Start of Information shown
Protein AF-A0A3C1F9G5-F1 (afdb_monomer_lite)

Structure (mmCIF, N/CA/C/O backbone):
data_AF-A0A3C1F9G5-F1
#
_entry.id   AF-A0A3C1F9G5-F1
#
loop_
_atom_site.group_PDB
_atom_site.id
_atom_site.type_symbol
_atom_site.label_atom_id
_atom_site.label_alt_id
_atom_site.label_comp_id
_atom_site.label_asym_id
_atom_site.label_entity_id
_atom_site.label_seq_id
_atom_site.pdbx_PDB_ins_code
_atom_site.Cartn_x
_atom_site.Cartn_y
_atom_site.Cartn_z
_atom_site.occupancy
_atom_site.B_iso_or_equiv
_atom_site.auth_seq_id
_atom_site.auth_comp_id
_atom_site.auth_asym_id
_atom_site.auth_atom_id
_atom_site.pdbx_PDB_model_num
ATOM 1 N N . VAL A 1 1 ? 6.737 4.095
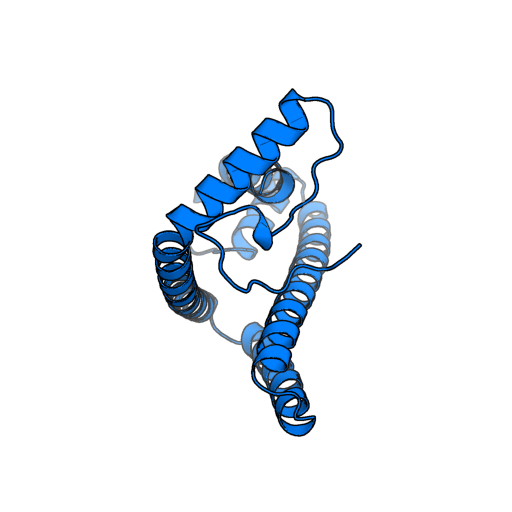 1.628 1.00 79.44 1 VAL A N 1
ATOM 2 C CA . VAL A 1 1 ? 7.726 3.433 2.512 1.00 79.44 1 VAL A CA 1
ATOM 3 C C . VAL A 1 1 ? 8.332 4.398 3.524 1.00 79.44 1 VAL A C 1
ATOM 5 O O . VAL A 1 1 ? 8.081 4.197 4.694 1.00 79.44 1 VAL A O 1
ATOM 8 N N . PHE A 1 2 ? 9.066 5.457 3.145 1.00 81.12 2 PHE A N 1
ATOM 9 C CA . PHE A 1 2 ? 9.716 6.330 4.148 1.00 81.12 2 PHE A CA 1
ATOM 10 C C . PHE A 1 2 ? 8.731 6.956 5.158 1.00 81.12 2 PHE A C 1
ATOM 12 O O . PHE A 1 2 ? 8.822 6.686 6.348 1.00 81.12 2 PHE A O 1
ATOM 19 N N . ILE A 1 3 ? 7.749 7.734 4.695 1.00 84.94 3 ILE A N 1
ATOM 20 C CA . ILE A 1 3 ? 6.781 8.387 5.596 1.00 84.94 3 ILE A CA 1
ATOM 21 C C . ILE A 1 3 ? 5.899 7.363 6.326 1.00 84.94 3 ILE A C 1
ATOM 23 O O . ILE A 1 3 ? 5.742 7.430 7.538 1.00 84.94 3 ILE A O 1
ATOM 27 N N . ASP A 1 4 ? 5.366 6.390 5.595 1.00 82.69 4 ASP A N 1
ATOM 28 C CA . ASP A 1 4 ? 4.461 5.371 6.134 1.00 82.69 4 ASP A CA 1
ATOM 29 C C . ASP A 1 4 ? 5.132 4.472 7.190 1.00 82.69 4 ASP A C 1
ATOM 31 O O . ASP A 1 4 ? 4.685 4.375 8.328 1.00 82.69 4 ASP A O 1
ATOM 35 N N . THR A 1 5 ? 6.275 3.877 6.854 1.00 83.38 5 THR A N 1
ATOM 36 C CA . THR A 1 5 ? 6.905 2.849 7.686 1.00 83.38 5 THR A CA 1
ATOM 37 C C . THR A 1 5 ? 7.856 3.438 8.724 1.00 83.38 5 THR A C 1
ATOM 39 O O . THR A 1 5 ? 7.809 3.045 9.885 1.00 83.38 5 THR A O 1
ATOM 42 N N . LEU A 1 6 ? 8.729 4.378 8.340 1.00 85.94 6 LEU A N 1
ATOM 43 C CA . LEU A 1 6 ? 9.736 4.901 9.273 1.00 85.94 6 LEU A CA 1
ATOM 44 C C . LEU A 1 6 ? 9.168 5.958 10.207 1.00 85.94 6 LEU A C 1
ATOM 46 O O . LEU A 1 6 ? 9.574 5.998 11.365 1.00 85.94 6 LEU A O 1
ATOM 50 N N . VAL A 1 7 ? 8.254 6.801 9.727 1.00 86.44 7 VAL A N 1
ATOM 51 C CA . VAL A 1 7 ? 7.688 7.874 10.549 1.00 86.44 7 VAL A CA 1
ATOM 52 C C . VAL A 1 7 ? 6.405 7.397 11.219 1.00 86.44 7 VAL A C 1
ATOM 54 O O . VAL A 1 7 ? 6.349 7.331 12.443 1.00 86.44 7 VAL A O 1
ATOM 57 N N . ILE A 1 8 ? 5.385 7.020 10.444 1.00 86.19 8 ILE A N 1
ATOM 58 C CA . ILE A 1 8 ? 4.050 6.764 10.997 1.00 86.19 8 ILE A CA 1
ATOM 59 C C . ILE A 1 8 ? 4.022 5.472 11.829 1.00 86.19 8 ILE A C 1
ATOM 61 O O . ILE A 1 8 ? 3.686 5.536 13.013 1.00 86.19 8 ILE A O 1
ATOM 65 N N . CYS A 1 9 ? 4.430 4.322 11.274 1.00 88.00 9 CYS A N 1
ATOM 66 C CA . CYS A 1 9 ? 4.414 3.058 12.024 1.00 88.00 9 CYS A CA 1
ATOM 67 C C . CYS A 1 9 ? 5.322 3.088 13.262 1.00 88.00 9 CYS A C 1
ATOM 69 O O . CYS A 1 9 ? 4.914 2.602 14.317 1.00 88.00 9 CYS A O 1
ATOM 71 N N . SER A 1 10 ? 6.517 3.684 13.172 1.00 88.06 10 SER A N 1
ATOM 72 C CA . SER A 1 10 ? 7.420 3.806 14.326 1.00 88.06 10 SER A CA 1
ATOM 73 C C . SER A 1 10 ? 6.807 4.648 15.445 1.00 88.06 10 SER A C 1
ATOM 75 O O . SER A 1 10 ? 6.843 4.237 16.602 1.00 88.06 10 SER A O 1
ATOM 77 N N . CYS A 1 11 ? 6.190 5.791 15.122 1.00 86.62 11 CYS A N 1
ATOM 78 C CA . CYS A 1 11 ? 5.500 6.615 16.117 1.00 86.62 11 CYS A CA 1
ATOM 79 C C . CYS A 1 11 ? 4.376 5.837 16.813 1.00 86.62 11 CYS A C 1
ATOM 81 O O . CYS A 1 11 ? 4.285 5.860 18.040 1.00 86.62 11 CYS A O 1
ATOM 83 N N . THR A 1 12 ? 3.545 5.106 16.061 1.00 86.06 12 THR A N 1
ATOM 84 C CA . THR A 1 12 ? 2.484 4.271 16.645 1.00 86.06 12 THR A CA 1
ATOM 85 C C . THR A 1 12 ? 3.055 3.163 17.529 1.00 86.06 12 THR A C 1
ATOM 87 O O . THR A 1 12 ? 2.549 2.944 18.629 1.00 86.06 12 THR A O 1
ATOM 90 N N . ALA A 1 13 ? 4.131 2.501 17.098 1.00 85.75 13 ALA A N 1
ATOM 91 C CA . ALA A 1 13 ? 4.799 1.472 17.887 1.00 85.75 13 ALA A CA 1
ATOM 92 C C . ALA A 1 13 ? 5.350 2.035 19.205 1.00 85.75 13 ALA A C 1
ATOM 94 O O . ALA A 1 13 ? 5.130 1.441 20.257 1.00 85.75 13 ALA A O 1
ATOM 95 N N . PHE A 1 14 ? 5.995 3.205 19.181 1.00 87.19 14 PHE A N 1
ATOM 96 C CA . PHE A 1 14 ? 6.489 3.850 20.399 1.00 87.19 14 PHE A CA 1
ATOM 97 C C . PHE A 1 14 ? 5.364 4.249 21.353 1.00 87.19 14 PHE A C 1
ATOM 99 O O . PHE A 1 14 ? 5.499 4.041 22.554 1.00 87.19 14 PHE A O 1
ATOM 106 N N . ILE A 1 15 ? 4.236 4.752 20.846 1.00 84.19 15 ILE A N 1
ATOM 107 C CA . ILE A 1 15 ? 3.062 5.060 21.678 1.00 84.19 15 ILE A CA 1
ATOM 108 C C . ILE A 1 15 ? 2.560 3.805 22.402 1.00 84.19 15 ILE A C 1
ATOM 110 O O . ILE A 1 15 ? 2.276 3.861 23.598 1.00 84.19 15 ILE A O 1
ATOM 114 N N . VAL A 1 16 ? 2.476 2.672 21.699 1.00 83.62 16 VAL A N 1
ATOM 115 C CA . VAL A 1 16 ? 2.042 1.400 22.295 1.00 83.62 16 VAL A CA 1
ATOM 116 C C . VAL A 1 16 ? 3.067 0.886 23.306 1.00 83.62 16 VAL A C 1
ATOM 118 O O . VAL A 1 16 ? 2.681 0.504 24.406 1.00 83.62 16 VAL A O 1
ATOM 121 N N . LEU A 1 17 ? 4.361 0.924 22.983 1.00 84.94 17 LEU A N 1
ATOM 122 C CA . LEU A 1 17 ? 5.430 0.449 23.872 1.00 84.94 17 LEU A CA 1
ATOM 123 C C . LEU A 1 17 ? 5.577 1.285 25.147 1.00 84.94 17 LEU A C 1
ATOM 125 O O . LEU A 1 17 ? 5.930 0.741 26.188 1.00 84.94 17 LEU A O 1
ATOM 129 N N . LEU A 1 18 ? 5.322 2.592 25.070 1.00 84.19 18 LEU A N 1
ATOM 130 C CA . LEU A 1 18 ? 5.335 3.485 26.230 1.00 84.19 18 LEU A CA 1
ATOM 131 C C . LEU A 1 18 ? 4.047 3.392 27.055 1.00 84.19 18 LEU A C 1
ATOM 133 O O . LEU A 1 18 ? 4.018 3.869 28.186 1.00 84.19 18 LEU A O 1
ATOM 137 N N . SER A 1 19 ? 2.968 2.842 26.495 1.00 78.31 19 SER A N 1
ATOM 138 C CA . SER A 1 19 ? 1.735 2.584 27.240 1.00 78.31 19 SER A CA 1
ATOM 139 C C . SER A 1 19 ? 1.867 1.328 28.101 1.00 78.31 19 SER A C 1
ATOM 141 O O . SER A 1 19 ? 2.615 0.411 27.763 1.00 78.31 19 SER A O 1
ATOM 143 N N . ASP A 1 20 ? 1.092 1.248 29.183 1.00 72.88 20 ASP A N 1
ATOM 144 C CA . ASP A 1 20 ? 1.049 0.078 30.068 1.00 72.88 20 ASP A CA 1
ATOM 145 C C . ASP A 1 20 ? 0.229 -1.070 29.430 1.00 72.88 20 ASP A C 1
ATOM 147 O O . ASP A 1 20 ? -0.744 -1.581 29.985 1.00 72.88 20 ASP A O 1
ATOM 151 N N . TYR A 1 21 ? 0.571 -1.434 28.186 1.00 70.00 21 TYR A N 1
ATOM 152 C CA . TYR A 1 21 ? -0.216 -2.310 27.310 1.00 70.00 21 TYR A CA 1
ATOM 153 C C . TYR A 1 21 ? -0.434 -3.715 27.895 1.00 70.00 21 TYR A C 1
ATOM 155 O O . TYR A 1 21 ? -1.404 -4.390 27.552 1.00 70.00 21 TYR A O 1
ATOM 163 N N . GLN A 1 22 ? 0.439 -4.134 28.816 1.00 65.12 22 GLN A N 1
ATOM 164 C CA . GLN A 1 22 ? 0.347 -5.381 29.578 1.00 65.12 22 GLN A CA 1
ATOM 165 C C . GLN A 1 22 ? -0.933 -5.460 30.432 1.00 65.12 22 GLN A C 1
ATOM 167 O O . GLN A 1 22 ? -1.401 -6.555 30.734 1.00 65.12 22 GLN A O 1
ATOM 172 N N . GLN A 1 23 ? -1.540 -4.319 30.782 1.00 65.19 23 GLN A N 1
ATOM 173 C CA . GLN A 1 23 ? -2.796 -4.256 31.537 1.00 65.19 23 GLN A CA 1
ATOM 174 C C . GLN A 1 23 ? -4.050 -4.514 30.679 1.00 65.19 23 GLN A C 1
ATOM 176 O O . GLN A 1 23 ? -5.159 -4.574 31.212 1.00 65.19 23 GLN A O 1
ATOM 181 N N . PHE A 1 24 ? -3.902 -4.685 29.360 1.00 69.06 24 PHE A N 1
ATOM 182 C CA . PHE A 1 24 ? -5.008 -4.833 28.407 1.00 69.06 24 PHE A CA 1
ATOM 183 C C . PHE A 1 24 ? -4.958 -6.166 27.633 1.00 69.06 24 PHE A C 1
ATOM 185 O O . PHE A 1 24 ? -4.894 -6.161 26.399 1.00 69.06 24 PHE A O 1
ATOM 192 N N . PRO A 1 25 ? -4.989 -7.327 28.318 1.00 67.06 25 PRO A N 1
ATOM 193 C CA . PRO A 1 25 ? -4.924 -8.619 27.646 1.00 67.06 25 PRO A CA 1
ATOM 194 C C . PRO A 1 25 ? -6.152 -8.830 26.746 1.00 67.06 25 PRO A C 1
ATOM 196 O O . PRO A 1 25 ? -7.293 -8.677 27.178 1.00 67.06 25 PRO A O 1
ATOM 199 N N . GLY A 1 26 ? -5.909 -9.191 25.483 1.00 71.00 26 GLY A N 1
ATOM 200 C CA . GLY A 1 26 ? -6.951 -9.527 24.504 1.00 71.00 26 GLY A CA 1
ATOM 201 C C . GLY A 1 26 ? -7.433 -8.378 23.611 1.00 71.00 26 GLY A C 1
ATOM 202 O O . GLY A 1 26 ? -8.284 -8.608 22.754 1.00 71.00 26 GLY A O 1
ATOM 203 N N . LEU A 1 27 ? -6.903 -7.159 23.765 1.00 77.69 27 LEU A N 1
ATOM 204 C CA . LEU A 1 27 ? -7.154 -6.066 22.820 1.00 77.69 27 LEU A CA 1
ATOM 205 C C . LEU A 1 27 ? -6.181 -6.150 21.635 1.00 77.69 27 LEU A C 1
ATOM 207 O O . LEU A 1 27 ? -4.968 -6.175 21.818 1.00 77.69 27 LEU A O 1
ATOM 211 N N . GLU A 1 28 ? -6.717 -6.150 20.413 1.00 75.06 28 GLU A N 1
ATOM 212 C CA . GLU A 1 28 ? -5.941 -6.238 19.170 1.00 75.06 28 GLU A CA 1
ATOM 213 C C . GLU A 1 28 ? -6.159 -5.009 18.269 1.00 75.06 28 GLU A C 1
ATOM 215 O O . GLU A 1 28 ? -7.192 -4.332 18.316 1.00 75.06 28 GLU A O 1
ATOM 220 N N . GLY A 1 29 ? -5.168 -4.719 17.420 1.00 78.81 29 GLY A N 1
ATOM 221 C CA . GLY A 1 29 ? -5.261 -3.724 16.349 1.00 78.81 29 GLY A CA 1
ATOM 222 C C . GLY A 1 29 ? -5.596 -2.303 16.820 1.00 78.81 29 GLY A C 1
ATOM 223 O O . GLY A 1 29 ? -4.894 -1.711 17.646 1.00 78.81 29 GLY A O 1
ATOM 224 N N . ILE A 1 30 ? -6.666 -1.734 16.253 1.00 81.12 30 ILE A N 1
ATOM 225 C CA . ILE A 1 30 ? -7.091 -0.345 16.502 1.00 81.12 30 ILE A CA 1
ATOM 226 C C . ILE A 1 30 ? -7.569 -0.158 17.948 1.00 81.12 30 ILE A C 1
ATOM 228 O O . ILE A 1 30 ? -7.327 0.887 18.546 1.00 81.12 30 ILE A O 1
ATOM 232 N N . ALA A 1 31 ? -8.198 -1.174 18.543 1.00 81.56 31 ALA A N 1
ATOM 233 C CA . ALA A 1 31 ? -8.715 -1.078 19.906 1.00 81.56 31 ALA A CA 1
ATOM 234 C C . ALA A 1 31 ? -7.577 -0.983 20.941 1.00 81.56 31 ALA A C 1
ATOM 236 O O . ALA A 1 31 ? -7.663 -0.212 21.899 1.00 81.56 31 ALA A O 1
ATOM 237 N N . LEU A 1 32 ? -6.470 -1.701 20.708 1.00 83.06 32 LEU A N 1
ATOM 238 C CA . LEU A 1 32 ? -5.260 -1.605 21.528 1.00 83.06 32 LEU A CA 1
ATOM 239 C C . LEU A 1 32 ? -4.609 -0.221 21.415 1.00 83.06 32 LEU A C 1
ATOM 241 O O . LEU A 1 32 ? -4.287 0.400 22.425 1.00 83.06 32 LEU A O 1
ATOM 245 N N . THR A 1 33 ? -4.453 0.287 20.191 1.00 83.69 33 THR A N 1
ATOM 246 C CA . THR A 1 33 ? -3.858 1.613 19.952 1.00 83.69 33 THR A CA 1
ATOM 247 C C . THR A 1 33 ? -4.732 2.746 20.483 1.00 83.69 33 THR A C 1
ATOM 249 O O . THR A 1 33 ? -4.192 3.687 21.057 1.00 83.69 33 THR A O 1
ATOM 252 N N . GLN A 1 34 ? -6.063 2.648 20.393 1.00 82.88 34 GLN A N 1
ATOM 253 C CA . GLN A 1 34 ? -6.988 3.581 21.051 1.00 82.88 34 GLN A CA 1
ATOM 254 C C . GLN A 1 34 ? -6.774 3.604 22.563 1.00 82.88 34 GLN A C 1
ATOM 256 O O . GLN A 1 34 ? -6.624 4.676 23.151 1.00 82.88 34 GLN A O 1
ATOM 261 N N . LYS A 1 35 ? -6.683 2.433 23.202 1.00 81.75 35 LYS A N 1
ATOM 262 C CA . LYS A 1 35 ? -6.490 2.357 24.652 1.00 81.75 35 LYS A CA 1
ATOM 263 C C . LYS A 1 35 ? -5.124 2.895 25.091 1.00 81.75 35 LYS A C 1
ATOM 265 O O . LYS A 1 35 ? -5.074 3.686 26.032 1.00 81.75 35 LYS A O 1
ATOM 270 N N . ALA A 1 36 ? -4.060 2.537 24.372 1.00 82.81 36 ALA A N 1
ATOM 271 C CA . ALA A 1 36 ? -2.698 3.026 24.594 1.00 82.81 36 ALA A CA 1
ATOM 272 C C . ALA A 1 36 ? -2.582 4.549 24.418 1.00 82.81 36 ALA A C 1
ATOM 274 O O . ALA A 1 36 ? -1.950 5.247 25.209 1.00 82.81 36 ALA A O 1
ATOM 275 N N . LEU A 1 37 ? -3.233 5.092 23.389 1.00 81.56 37 LEU A N 1
ATOM 276 C CA . LEU A 1 37 ? -3.229 6.526 23.135 1.00 81.56 37 LEU A CA 1
ATOM 277 C C . LEU A 1 37 ? -4.061 7.275 24.183 1.00 81.56 37 LEU A C 1
ATOM 279 O O . LEU A 1 37 ? -3.658 8.338 24.647 1.00 81.56 37 LEU A O 1
ATOM 283 N N . SER A 1 38 ? -5.191 6.704 24.604 1.00 80.94 38 SER A N 1
ATOM 284 C CA . SER A 1 38 ? -6.037 7.272 25.654 1.00 80.94 38 SER A CA 1
ATOM 285 C C . SER A 1 38 ? -5.361 7.293 27.024 1.00 80.94 38 SER A C 1
ATOM 287 O O . SER A 1 38 ? -5.692 8.171 27.820 1.00 80.94 38 SER A O 1
ATOM 289 N N . SER A 1 39 ? -4.453 6.357 27.326 1.00 78.19 39 SER A N 1
ATOM 290 C CA . SER A 1 39 ? -3.698 6.386 28.584 1.00 78.19 39 SER A CA 1
ATOM 291 C C . SER A 1 39 ? -2.624 7.474 28.597 1.00 78.19 39 SER A C 1
ATOM 293 O O . SER A 1 39 ? -2.330 8.002 29.661 1.00 78.19 39 SER A O 1
ATOM 295 N N . GLN A 1 40 ? -2.071 7.835 27.432 1.00 77.56 40 GLN A N 1
ATOM 296 C CA . GLN A 1 40 ? -1.007 8.843 27.326 1.00 77.56 40 GLN A CA 1
ATOM 297 C C . GLN A 1 40 ? -1.521 10.267 27.066 1.00 77.56 40 GLN A C 1
ATOM 299 O O . GLN A 1 40 ? -0.991 11.229 27.611 1.00 77.56 40 GLN A O 1
ATOM 304 N N . LEU A 1 41 ? -2.553 10.418 26.231 1.00 74.06 41 LEU A N 1
ATOM 305 C CA . LEU A 1 41 ? -3.094 11.715 25.795 1.00 74.06 41 LEU A CA 1
ATOM 306 C C . LEU A 1 41 ? -4.472 12.029 26.405 1.00 74.06 41 LEU A C 1
ATOM 308 O O . LEU A 1 41 ? -5.085 13.043 26.068 1.00 74.06 41 LEU A O 1
ATOM 312 N N . GLY A 1 42 ? -4.993 11.161 27.278 1.00 76.00 42 GLY A N 1
ATOM 313 C CA . GLY A 1 42 ? -6.335 11.287 27.846 1.00 76.00 42 GLY A CA 1
ATOM 314 C C . GLY A 1 42 ? -7.453 11.062 26.818 1.00 76.00 42 GLY A C 1
ATOM 315 O O . GLY A 1 42 ? -7.239 10.544 25.721 1.00 76.00 42 GLY A O 1
ATOM 316 N N . GLY A 1 43 ? -8.681 11.470 27.156 1.00 75.50 43 GLY A N 1
ATOM 317 C CA . GLY A 1 43 ? -9.869 11.234 26.318 1.00 75.50 43 GLY A CA 1
ATOM 318 C C . GLY A 1 43 ? -9.817 11.870 24.919 1.00 75.50 43 GLY A C 1
ATOM 319 O O . GLY A 1 43 ? -10.494 11.395 24.009 1.00 75.50 43 GLY A O 1
ATOM 320 N N . PHE A 1 44 ? -8.980 12.895 24.719 1.00 81.75 44 PHE A N 1
ATOM 321 C CA . PHE A 1 44 ? -8.780 13.543 23.419 1.00 81.75 44 PHE A CA 1
ATOM 322 C C . PHE A 1 44 ? -8.116 12.614 22.387 1.00 81.75 44 PHE A C 1
ATOM 324 O O . PHE A 1 44 ? -8.451 12.668 21.202 1.00 81.75 44 PHE A O 1
ATOM 331 N N . GLY A 1 45 ? -7.240 11.705 22.836 1.00 80.69 45 GLY A N 1
ATOM 332 C CA . GLY A 1 45 ? -6.542 10.761 21.959 1.00 80.69 45 GLY A CA 1
ATOM 333 C C . GLY A 1 45 ? -7.496 9.871 21.157 1.00 80.69 45 GLY A C 1
ATOM 334 O O . GLY A 1 45 ? -7.278 9.643 19.968 1.00 80.69 45 GLY A O 1
ATOM 335 N N . ASN A 1 46 ? -8.609 9.440 21.759 1.00 81.31 46 ASN A N 1
ATOM 336 C CA . ASN A 1 46 ? -9.588 8.576 21.089 1.00 81.31 46 ASN A CA 1
ATOM 337 C C . ASN A 1 46 ? -10.269 9.261 19.898 1.00 81.31 46 ASN A C 1
ATOM 339 O O . ASN A 1 46 ? -10.442 8.637 18.848 1.00 81.31 46 ASN A O 1
ATOM 343 N N . TYR A 1 47 ? -10.633 10.540 20.035 1.00 86.75 47 TYR A N 1
ATOM 344 C CA . TYR A 1 47 ? -11.262 11.300 18.952 1.00 86.75 47 TYR A CA 1
ATOM 345 C C . TYR A 1 47 ? -10.281 11.541 17.804 1.00 86.75 47 TYR A C 1
ATOM 347 O O . TYR A 1 47 ? -10.617 11.312 16.642 1.00 86.75 47 TYR A O 1
ATOM 355 N N . PHE A 1 48 ? -9.046 11.927 18.137 1.00 86.19 48 PHE A N 1
ATOM 356 C CA . PHE A 1 48 ? -7.991 12.148 17.154 1.00 86.19 48 PHE A CA 1
ATOM 357 C C . PHE A 1 48 ? -7.652 10.877 16.362 1.00 86.19 48 PHE A C 1
ATOM 359 O O . PHE A 1 48 ? -7.578 10.911 15.129 1.00 86.19 48 PHE A O 1
ATOM 366 N N . LEU A 1 49 ? -7.486 9.740 17.046 1.00 87.31 49 LEU A N 1
ATOM 367 C CA . LEU A 1 49 ? -7.157 8.477 16.386 1.00 87.31 49 LEU A CA 1
ATOM 368 C C . LEU A 1 49 ? -8.304 7.983 15.508 1.00 87.31 49 LEU A C 1
ATOM 370 O O . LEU A 1 49 ? -8.057 7.544 14.391 1.00 87.31 49 LEU A O 1
ATOM 374 N N . SER A 1 50 ? -9.550 8.102 15.969 1.00 88.06 50 SER A N 1
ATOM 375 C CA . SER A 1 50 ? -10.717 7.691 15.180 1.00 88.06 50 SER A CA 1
End of Information shown
* _What is needed_
Only the lines above from the one with "ATOM 305 C CA" through the one with "ATOM 314 C C" should be duplicated, character for character.

* _Reply_
ATOM 305 C CA . LEU A 1 41 ? -3.094 11.715 25.795 1.00 74.06 41 LEU A CA 1
ATOM 306 C C . LEU A 1 41 ? -4.472 12.029 26.405 1.00 74.06 41 LEU A C 1
ATOM 308 O O . LEU A 1 41 ? -5.085 13.043 26.068 1.00 74.06 41 LEU A O 1
ATOM 312 N N . GLY A 1 42 ? -4.993 11.161 27.278 1.00 76.00 42 GLY A N 1
ATOM 313 C CA . GLY A 1 42 ? -6.335 11.287 27.846 1.00 76.00 42 GLY A CA 1
ATOM 314 C C . GLY A 1 42 ? -7.453 11.062 26.818 1.00 76.00 42 GLY A C 1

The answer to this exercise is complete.